Task item: Would you please transcribe, exactly as written, the lines of the entries below starting at the one that holds "ATOM 207 O O" and ending at the one that holds "ATOM 213 C C", both included?

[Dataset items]

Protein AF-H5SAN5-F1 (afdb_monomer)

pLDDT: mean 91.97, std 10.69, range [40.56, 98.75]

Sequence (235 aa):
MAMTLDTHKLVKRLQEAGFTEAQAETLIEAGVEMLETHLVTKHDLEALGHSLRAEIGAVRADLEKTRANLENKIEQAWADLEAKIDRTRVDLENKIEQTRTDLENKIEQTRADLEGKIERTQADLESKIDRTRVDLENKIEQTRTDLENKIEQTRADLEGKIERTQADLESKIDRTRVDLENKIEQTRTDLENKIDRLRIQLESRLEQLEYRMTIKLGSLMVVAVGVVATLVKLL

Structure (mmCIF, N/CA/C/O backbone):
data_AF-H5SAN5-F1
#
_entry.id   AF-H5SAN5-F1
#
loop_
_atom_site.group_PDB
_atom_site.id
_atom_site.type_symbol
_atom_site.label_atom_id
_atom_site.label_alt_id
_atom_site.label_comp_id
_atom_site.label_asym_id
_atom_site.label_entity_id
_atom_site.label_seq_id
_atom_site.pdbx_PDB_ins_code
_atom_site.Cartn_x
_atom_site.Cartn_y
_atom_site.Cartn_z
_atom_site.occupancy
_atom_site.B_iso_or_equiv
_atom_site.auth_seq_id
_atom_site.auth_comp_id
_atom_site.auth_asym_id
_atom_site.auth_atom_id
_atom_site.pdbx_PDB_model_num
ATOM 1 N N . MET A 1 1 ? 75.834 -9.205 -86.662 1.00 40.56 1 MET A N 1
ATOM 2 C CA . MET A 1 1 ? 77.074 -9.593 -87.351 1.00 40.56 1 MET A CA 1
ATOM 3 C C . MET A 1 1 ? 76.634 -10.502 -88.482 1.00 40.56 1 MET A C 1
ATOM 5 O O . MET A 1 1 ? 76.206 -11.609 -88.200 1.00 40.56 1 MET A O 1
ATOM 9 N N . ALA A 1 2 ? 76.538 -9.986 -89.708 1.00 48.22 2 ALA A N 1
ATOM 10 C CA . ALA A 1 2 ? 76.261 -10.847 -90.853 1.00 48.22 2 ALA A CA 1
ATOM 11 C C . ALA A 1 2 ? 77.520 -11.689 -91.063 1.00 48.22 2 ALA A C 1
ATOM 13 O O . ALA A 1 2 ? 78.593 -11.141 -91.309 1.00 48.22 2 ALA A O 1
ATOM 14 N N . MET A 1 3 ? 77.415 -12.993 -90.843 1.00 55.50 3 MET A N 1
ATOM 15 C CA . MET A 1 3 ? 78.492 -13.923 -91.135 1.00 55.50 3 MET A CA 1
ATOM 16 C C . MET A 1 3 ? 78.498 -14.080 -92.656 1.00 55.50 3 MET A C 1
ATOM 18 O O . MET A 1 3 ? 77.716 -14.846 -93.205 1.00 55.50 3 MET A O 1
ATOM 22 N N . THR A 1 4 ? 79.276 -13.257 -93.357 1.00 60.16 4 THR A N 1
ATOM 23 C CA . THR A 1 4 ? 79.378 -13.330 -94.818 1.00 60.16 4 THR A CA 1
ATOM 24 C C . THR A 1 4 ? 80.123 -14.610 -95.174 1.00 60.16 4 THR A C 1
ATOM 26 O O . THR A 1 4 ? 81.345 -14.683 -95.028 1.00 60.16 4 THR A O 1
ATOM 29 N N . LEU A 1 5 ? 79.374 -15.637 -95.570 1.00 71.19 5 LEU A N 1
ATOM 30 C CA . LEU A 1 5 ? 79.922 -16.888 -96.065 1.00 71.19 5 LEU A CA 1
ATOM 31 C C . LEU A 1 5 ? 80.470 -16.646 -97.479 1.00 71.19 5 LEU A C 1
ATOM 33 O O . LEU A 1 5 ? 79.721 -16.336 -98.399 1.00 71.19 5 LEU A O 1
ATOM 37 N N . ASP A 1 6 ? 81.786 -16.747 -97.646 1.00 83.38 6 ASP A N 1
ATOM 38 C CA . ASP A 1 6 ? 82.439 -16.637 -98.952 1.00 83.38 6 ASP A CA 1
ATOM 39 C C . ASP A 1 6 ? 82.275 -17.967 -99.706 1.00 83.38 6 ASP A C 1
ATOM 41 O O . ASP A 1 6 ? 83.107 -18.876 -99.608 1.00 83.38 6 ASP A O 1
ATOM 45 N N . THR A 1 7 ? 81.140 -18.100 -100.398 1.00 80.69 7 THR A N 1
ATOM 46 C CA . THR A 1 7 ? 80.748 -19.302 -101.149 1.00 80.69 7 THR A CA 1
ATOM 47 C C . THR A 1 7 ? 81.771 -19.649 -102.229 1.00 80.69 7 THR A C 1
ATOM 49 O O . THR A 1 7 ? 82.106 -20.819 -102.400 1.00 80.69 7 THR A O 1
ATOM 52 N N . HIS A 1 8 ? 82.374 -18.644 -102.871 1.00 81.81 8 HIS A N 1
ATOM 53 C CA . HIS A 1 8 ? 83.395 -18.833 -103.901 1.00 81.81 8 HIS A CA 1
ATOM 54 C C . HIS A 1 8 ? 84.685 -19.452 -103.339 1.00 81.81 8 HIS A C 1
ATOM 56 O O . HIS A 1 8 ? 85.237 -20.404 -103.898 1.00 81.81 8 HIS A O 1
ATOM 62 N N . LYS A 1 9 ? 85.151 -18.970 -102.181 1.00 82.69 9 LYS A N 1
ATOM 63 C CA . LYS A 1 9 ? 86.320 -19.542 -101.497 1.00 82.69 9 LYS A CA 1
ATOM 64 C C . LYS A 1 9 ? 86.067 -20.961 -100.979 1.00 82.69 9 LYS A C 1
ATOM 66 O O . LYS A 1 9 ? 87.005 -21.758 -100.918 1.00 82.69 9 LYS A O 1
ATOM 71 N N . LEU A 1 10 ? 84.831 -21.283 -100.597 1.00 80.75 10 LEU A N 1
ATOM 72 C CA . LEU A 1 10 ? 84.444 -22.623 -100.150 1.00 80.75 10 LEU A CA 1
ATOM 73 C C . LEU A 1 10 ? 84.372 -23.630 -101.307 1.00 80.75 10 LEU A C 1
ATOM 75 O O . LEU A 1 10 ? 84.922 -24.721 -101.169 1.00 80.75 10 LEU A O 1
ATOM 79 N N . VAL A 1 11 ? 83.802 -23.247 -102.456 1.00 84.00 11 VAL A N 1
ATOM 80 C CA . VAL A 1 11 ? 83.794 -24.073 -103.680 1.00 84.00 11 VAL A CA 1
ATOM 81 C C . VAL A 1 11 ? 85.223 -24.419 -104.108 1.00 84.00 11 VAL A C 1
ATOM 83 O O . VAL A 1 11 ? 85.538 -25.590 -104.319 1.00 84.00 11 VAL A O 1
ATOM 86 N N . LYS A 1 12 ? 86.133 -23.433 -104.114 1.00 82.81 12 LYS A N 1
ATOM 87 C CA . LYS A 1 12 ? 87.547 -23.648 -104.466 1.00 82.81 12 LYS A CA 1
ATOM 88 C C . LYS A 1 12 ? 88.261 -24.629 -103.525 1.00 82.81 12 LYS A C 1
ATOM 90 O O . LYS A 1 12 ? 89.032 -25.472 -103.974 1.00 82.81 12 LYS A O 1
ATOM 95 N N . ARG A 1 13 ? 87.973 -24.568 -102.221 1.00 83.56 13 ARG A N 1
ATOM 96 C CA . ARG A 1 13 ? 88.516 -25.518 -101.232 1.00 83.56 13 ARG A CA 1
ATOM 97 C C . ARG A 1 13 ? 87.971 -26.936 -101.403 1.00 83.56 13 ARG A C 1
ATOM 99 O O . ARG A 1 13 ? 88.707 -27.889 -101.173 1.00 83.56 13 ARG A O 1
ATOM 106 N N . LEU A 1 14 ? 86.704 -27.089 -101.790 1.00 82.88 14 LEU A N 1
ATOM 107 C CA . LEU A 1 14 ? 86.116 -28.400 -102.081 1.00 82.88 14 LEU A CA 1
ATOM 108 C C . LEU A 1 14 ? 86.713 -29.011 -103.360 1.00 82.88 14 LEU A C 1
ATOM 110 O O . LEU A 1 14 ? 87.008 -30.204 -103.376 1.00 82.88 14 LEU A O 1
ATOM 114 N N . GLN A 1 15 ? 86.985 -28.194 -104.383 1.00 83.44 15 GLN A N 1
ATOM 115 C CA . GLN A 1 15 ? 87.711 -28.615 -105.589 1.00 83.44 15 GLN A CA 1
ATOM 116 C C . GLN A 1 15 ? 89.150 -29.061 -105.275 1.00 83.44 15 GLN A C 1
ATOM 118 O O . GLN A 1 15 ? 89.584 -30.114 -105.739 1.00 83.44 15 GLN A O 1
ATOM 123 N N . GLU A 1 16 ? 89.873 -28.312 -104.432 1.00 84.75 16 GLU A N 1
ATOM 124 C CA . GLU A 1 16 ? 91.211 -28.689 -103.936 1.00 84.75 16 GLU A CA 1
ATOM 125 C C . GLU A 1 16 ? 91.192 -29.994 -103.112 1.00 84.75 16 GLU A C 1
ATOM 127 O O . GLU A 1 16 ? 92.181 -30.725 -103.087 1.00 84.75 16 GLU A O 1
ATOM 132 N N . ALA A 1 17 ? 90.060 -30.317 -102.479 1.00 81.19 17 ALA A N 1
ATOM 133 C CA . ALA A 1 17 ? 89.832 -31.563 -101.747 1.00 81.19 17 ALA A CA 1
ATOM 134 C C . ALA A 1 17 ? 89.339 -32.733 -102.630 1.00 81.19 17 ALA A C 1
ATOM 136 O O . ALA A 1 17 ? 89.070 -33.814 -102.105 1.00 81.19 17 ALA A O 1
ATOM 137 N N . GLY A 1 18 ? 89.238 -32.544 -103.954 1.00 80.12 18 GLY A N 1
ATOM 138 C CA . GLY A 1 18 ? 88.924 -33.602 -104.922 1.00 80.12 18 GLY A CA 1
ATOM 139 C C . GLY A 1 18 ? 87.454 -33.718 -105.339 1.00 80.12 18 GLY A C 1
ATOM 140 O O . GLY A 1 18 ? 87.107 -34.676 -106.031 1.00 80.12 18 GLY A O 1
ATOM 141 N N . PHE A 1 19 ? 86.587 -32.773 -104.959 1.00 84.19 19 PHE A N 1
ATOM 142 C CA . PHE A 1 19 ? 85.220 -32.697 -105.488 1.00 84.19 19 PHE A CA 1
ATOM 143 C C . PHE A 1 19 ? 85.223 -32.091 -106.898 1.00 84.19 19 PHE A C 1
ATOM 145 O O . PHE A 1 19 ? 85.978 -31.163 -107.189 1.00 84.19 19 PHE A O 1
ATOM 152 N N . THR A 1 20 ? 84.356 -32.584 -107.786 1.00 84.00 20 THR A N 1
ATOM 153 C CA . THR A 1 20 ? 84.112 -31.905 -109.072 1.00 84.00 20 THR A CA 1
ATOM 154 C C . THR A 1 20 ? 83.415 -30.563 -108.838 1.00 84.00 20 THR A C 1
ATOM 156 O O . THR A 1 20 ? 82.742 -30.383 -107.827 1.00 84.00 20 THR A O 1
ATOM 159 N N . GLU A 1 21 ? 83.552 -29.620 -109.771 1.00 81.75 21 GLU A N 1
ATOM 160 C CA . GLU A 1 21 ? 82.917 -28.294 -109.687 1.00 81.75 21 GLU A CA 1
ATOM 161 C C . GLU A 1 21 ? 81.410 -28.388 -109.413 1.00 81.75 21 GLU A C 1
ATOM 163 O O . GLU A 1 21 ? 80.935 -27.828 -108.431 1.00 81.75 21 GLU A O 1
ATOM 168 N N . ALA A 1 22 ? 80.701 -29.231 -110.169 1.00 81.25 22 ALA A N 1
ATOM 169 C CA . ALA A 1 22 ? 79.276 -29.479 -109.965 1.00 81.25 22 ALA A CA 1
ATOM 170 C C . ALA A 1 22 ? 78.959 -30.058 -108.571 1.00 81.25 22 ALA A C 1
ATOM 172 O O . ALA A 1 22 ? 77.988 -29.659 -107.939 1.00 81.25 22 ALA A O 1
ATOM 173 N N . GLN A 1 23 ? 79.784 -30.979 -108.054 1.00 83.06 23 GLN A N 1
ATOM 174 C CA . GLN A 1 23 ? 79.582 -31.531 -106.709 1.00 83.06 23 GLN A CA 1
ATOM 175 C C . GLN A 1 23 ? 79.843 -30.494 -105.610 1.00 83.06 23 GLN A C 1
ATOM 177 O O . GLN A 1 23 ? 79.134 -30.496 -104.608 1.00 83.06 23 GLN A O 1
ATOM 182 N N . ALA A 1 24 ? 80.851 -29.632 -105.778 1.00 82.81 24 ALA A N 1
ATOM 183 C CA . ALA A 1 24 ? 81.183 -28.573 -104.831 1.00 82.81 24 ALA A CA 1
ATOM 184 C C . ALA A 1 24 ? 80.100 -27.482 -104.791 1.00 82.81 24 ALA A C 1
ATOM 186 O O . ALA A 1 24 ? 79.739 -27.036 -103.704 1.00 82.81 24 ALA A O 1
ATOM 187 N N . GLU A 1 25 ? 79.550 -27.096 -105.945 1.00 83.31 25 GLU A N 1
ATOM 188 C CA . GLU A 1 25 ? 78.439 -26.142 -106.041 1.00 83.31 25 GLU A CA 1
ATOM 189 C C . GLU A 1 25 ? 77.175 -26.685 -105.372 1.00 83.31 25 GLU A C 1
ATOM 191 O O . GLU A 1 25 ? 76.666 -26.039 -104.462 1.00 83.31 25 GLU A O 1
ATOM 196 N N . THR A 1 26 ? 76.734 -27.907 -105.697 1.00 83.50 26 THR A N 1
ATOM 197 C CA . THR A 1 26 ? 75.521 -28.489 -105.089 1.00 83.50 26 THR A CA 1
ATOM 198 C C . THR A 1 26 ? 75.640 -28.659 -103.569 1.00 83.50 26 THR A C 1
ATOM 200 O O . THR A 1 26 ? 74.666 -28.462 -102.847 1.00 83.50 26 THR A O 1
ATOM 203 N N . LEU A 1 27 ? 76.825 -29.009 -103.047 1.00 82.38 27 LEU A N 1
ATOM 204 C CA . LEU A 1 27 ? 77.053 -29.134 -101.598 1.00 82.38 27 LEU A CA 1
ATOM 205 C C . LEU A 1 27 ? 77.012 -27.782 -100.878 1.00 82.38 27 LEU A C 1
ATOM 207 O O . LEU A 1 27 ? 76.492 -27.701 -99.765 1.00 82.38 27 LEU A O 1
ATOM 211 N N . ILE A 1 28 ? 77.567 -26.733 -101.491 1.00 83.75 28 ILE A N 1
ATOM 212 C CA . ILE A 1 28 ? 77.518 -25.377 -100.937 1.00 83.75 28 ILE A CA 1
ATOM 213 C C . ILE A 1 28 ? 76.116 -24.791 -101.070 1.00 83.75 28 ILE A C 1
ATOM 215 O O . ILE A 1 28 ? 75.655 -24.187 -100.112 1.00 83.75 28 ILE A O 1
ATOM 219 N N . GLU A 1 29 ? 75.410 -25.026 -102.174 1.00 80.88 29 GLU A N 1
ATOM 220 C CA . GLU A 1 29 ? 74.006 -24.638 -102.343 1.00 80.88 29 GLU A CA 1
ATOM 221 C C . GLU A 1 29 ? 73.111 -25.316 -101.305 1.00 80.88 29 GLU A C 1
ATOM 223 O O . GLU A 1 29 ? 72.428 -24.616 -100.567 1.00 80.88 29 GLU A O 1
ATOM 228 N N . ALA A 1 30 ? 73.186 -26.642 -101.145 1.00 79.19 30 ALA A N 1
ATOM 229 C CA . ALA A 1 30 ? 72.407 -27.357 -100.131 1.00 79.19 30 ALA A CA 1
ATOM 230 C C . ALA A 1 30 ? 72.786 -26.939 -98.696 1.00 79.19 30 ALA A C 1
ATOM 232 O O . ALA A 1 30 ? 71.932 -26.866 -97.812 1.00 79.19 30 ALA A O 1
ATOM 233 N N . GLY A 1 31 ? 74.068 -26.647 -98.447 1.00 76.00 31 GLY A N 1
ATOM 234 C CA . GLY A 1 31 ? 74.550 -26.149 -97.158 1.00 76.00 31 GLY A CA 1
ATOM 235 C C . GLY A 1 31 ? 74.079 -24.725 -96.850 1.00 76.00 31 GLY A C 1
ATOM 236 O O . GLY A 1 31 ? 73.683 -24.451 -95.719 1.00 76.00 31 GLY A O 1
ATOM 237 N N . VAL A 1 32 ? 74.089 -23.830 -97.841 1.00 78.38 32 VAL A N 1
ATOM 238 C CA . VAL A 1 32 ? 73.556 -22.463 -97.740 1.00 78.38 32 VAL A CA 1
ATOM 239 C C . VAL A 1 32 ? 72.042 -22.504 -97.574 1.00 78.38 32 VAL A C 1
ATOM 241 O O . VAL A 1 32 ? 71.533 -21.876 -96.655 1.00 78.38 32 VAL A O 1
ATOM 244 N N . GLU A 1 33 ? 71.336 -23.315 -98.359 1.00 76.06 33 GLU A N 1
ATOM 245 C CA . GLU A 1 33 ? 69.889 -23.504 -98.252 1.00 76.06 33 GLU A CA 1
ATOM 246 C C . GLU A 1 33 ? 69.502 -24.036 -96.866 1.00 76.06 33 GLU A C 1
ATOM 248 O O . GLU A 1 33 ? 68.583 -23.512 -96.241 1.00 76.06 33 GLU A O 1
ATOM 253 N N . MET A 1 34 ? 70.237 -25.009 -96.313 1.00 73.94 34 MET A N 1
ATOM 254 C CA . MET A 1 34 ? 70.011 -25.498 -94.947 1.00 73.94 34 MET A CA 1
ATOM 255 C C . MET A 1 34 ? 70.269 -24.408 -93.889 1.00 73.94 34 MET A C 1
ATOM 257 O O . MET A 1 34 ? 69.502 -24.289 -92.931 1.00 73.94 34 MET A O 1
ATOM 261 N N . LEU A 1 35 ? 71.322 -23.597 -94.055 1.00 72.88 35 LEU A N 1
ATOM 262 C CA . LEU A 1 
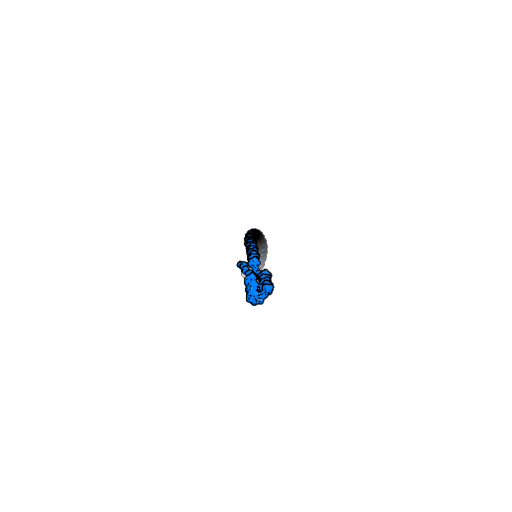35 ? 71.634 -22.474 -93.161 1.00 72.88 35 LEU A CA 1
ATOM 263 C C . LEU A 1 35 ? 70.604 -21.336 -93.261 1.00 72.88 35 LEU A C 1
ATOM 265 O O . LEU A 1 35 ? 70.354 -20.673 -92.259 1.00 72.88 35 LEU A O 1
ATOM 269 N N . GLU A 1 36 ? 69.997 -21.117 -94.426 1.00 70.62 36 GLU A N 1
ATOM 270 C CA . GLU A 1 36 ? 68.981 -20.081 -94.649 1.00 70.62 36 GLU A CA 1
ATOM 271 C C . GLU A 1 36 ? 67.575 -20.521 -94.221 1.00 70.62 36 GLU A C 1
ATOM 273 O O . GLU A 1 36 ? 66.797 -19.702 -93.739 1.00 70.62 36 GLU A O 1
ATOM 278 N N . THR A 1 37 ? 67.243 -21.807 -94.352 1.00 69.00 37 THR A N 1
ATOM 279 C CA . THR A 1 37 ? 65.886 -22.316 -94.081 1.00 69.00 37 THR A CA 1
* * *
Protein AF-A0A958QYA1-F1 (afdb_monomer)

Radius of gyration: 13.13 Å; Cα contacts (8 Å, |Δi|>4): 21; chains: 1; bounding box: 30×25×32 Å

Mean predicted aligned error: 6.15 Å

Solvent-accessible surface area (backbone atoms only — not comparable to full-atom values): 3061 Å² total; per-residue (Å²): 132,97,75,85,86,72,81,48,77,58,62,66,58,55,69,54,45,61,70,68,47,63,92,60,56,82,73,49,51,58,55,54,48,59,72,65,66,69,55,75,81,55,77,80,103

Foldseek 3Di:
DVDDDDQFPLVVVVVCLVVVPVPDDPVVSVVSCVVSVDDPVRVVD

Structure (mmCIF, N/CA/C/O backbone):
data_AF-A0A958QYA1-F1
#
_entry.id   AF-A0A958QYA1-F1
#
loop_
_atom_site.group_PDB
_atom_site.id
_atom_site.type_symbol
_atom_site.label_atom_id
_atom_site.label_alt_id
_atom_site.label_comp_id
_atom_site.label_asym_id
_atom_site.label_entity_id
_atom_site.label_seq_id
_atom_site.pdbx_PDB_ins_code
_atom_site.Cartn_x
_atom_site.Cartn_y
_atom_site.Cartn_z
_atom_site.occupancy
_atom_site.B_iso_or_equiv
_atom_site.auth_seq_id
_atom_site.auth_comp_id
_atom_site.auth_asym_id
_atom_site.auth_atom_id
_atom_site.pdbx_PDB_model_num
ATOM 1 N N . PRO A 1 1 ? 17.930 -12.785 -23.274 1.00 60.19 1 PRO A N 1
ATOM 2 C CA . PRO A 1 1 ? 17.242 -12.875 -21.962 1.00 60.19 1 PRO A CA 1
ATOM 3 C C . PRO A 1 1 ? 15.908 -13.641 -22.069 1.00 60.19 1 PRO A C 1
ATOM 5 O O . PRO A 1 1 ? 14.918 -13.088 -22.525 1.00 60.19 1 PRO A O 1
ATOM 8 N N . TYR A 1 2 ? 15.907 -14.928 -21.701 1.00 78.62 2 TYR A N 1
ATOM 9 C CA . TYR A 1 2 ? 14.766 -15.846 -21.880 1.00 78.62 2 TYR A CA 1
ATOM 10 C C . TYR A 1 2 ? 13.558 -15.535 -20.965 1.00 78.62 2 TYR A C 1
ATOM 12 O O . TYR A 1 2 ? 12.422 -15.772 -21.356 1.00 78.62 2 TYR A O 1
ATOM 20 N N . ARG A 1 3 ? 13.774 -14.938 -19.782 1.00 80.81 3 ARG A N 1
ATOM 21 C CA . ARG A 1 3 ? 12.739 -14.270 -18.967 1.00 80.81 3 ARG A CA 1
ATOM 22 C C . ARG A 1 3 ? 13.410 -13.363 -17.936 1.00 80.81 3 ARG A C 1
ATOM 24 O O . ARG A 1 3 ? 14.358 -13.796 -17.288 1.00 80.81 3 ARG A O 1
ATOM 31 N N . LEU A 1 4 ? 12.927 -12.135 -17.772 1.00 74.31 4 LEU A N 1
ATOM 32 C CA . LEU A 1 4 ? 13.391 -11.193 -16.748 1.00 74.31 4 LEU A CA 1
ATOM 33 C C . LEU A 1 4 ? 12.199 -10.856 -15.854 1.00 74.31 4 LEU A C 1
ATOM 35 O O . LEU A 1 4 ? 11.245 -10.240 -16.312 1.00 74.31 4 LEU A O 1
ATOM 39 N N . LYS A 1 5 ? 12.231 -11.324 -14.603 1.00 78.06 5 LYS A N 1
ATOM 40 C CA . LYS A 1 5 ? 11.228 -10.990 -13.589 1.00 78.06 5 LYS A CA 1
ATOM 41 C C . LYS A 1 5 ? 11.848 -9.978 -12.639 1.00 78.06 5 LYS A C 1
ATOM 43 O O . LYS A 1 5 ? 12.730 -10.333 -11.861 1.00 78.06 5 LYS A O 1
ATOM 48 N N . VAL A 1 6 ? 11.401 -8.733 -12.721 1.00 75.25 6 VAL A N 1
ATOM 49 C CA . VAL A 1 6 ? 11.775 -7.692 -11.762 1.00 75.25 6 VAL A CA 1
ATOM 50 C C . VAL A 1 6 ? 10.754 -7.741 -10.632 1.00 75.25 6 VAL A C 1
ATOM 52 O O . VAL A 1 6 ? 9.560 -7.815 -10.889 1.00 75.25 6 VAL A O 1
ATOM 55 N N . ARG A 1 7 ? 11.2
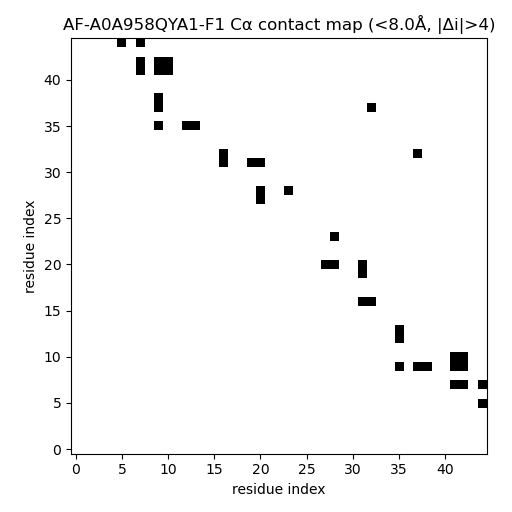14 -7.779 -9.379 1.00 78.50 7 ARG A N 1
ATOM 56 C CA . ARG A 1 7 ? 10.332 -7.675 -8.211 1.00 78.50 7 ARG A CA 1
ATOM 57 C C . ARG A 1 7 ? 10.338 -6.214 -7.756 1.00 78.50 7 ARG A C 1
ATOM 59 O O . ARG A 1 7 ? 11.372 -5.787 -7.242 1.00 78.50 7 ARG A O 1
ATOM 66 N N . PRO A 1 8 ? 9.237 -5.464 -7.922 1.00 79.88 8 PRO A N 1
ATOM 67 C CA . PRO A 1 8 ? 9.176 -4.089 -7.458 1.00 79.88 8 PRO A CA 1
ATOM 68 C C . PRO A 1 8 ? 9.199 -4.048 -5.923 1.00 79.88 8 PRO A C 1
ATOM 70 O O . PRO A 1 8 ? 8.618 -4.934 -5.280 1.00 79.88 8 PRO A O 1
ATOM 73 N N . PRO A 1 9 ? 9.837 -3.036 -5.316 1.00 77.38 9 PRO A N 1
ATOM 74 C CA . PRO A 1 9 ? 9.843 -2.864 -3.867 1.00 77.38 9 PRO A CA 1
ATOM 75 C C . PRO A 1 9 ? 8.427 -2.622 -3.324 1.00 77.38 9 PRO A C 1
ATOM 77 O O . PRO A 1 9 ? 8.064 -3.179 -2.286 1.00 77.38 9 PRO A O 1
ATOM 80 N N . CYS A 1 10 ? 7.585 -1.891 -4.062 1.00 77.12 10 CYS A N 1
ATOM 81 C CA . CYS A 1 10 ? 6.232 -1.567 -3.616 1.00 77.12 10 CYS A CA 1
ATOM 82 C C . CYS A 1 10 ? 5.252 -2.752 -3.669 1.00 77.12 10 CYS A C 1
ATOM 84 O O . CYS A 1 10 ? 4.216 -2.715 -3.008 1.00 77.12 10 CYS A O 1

Reply to the task:
ATOM 207 O O . LEU A 1 27 ? 76.492 -27.701 -99.765 1.00 82.38 27 LEU A O 1
ATOM 211 N N . ILE A 1 28 ? 77.567 -26.733 -101.491 1.00 83.75 28 ILE A N 1
ATOM 212 C CA . ILE A 1 28 ? 77.518 -25.377 -100.937 1.00 83.75 28 ILE A CA 1
ATOM 213 C C . ILE A 1 28 ? 76.116 -24.791 -101.070 1.00 83.75 28 ILE A C 1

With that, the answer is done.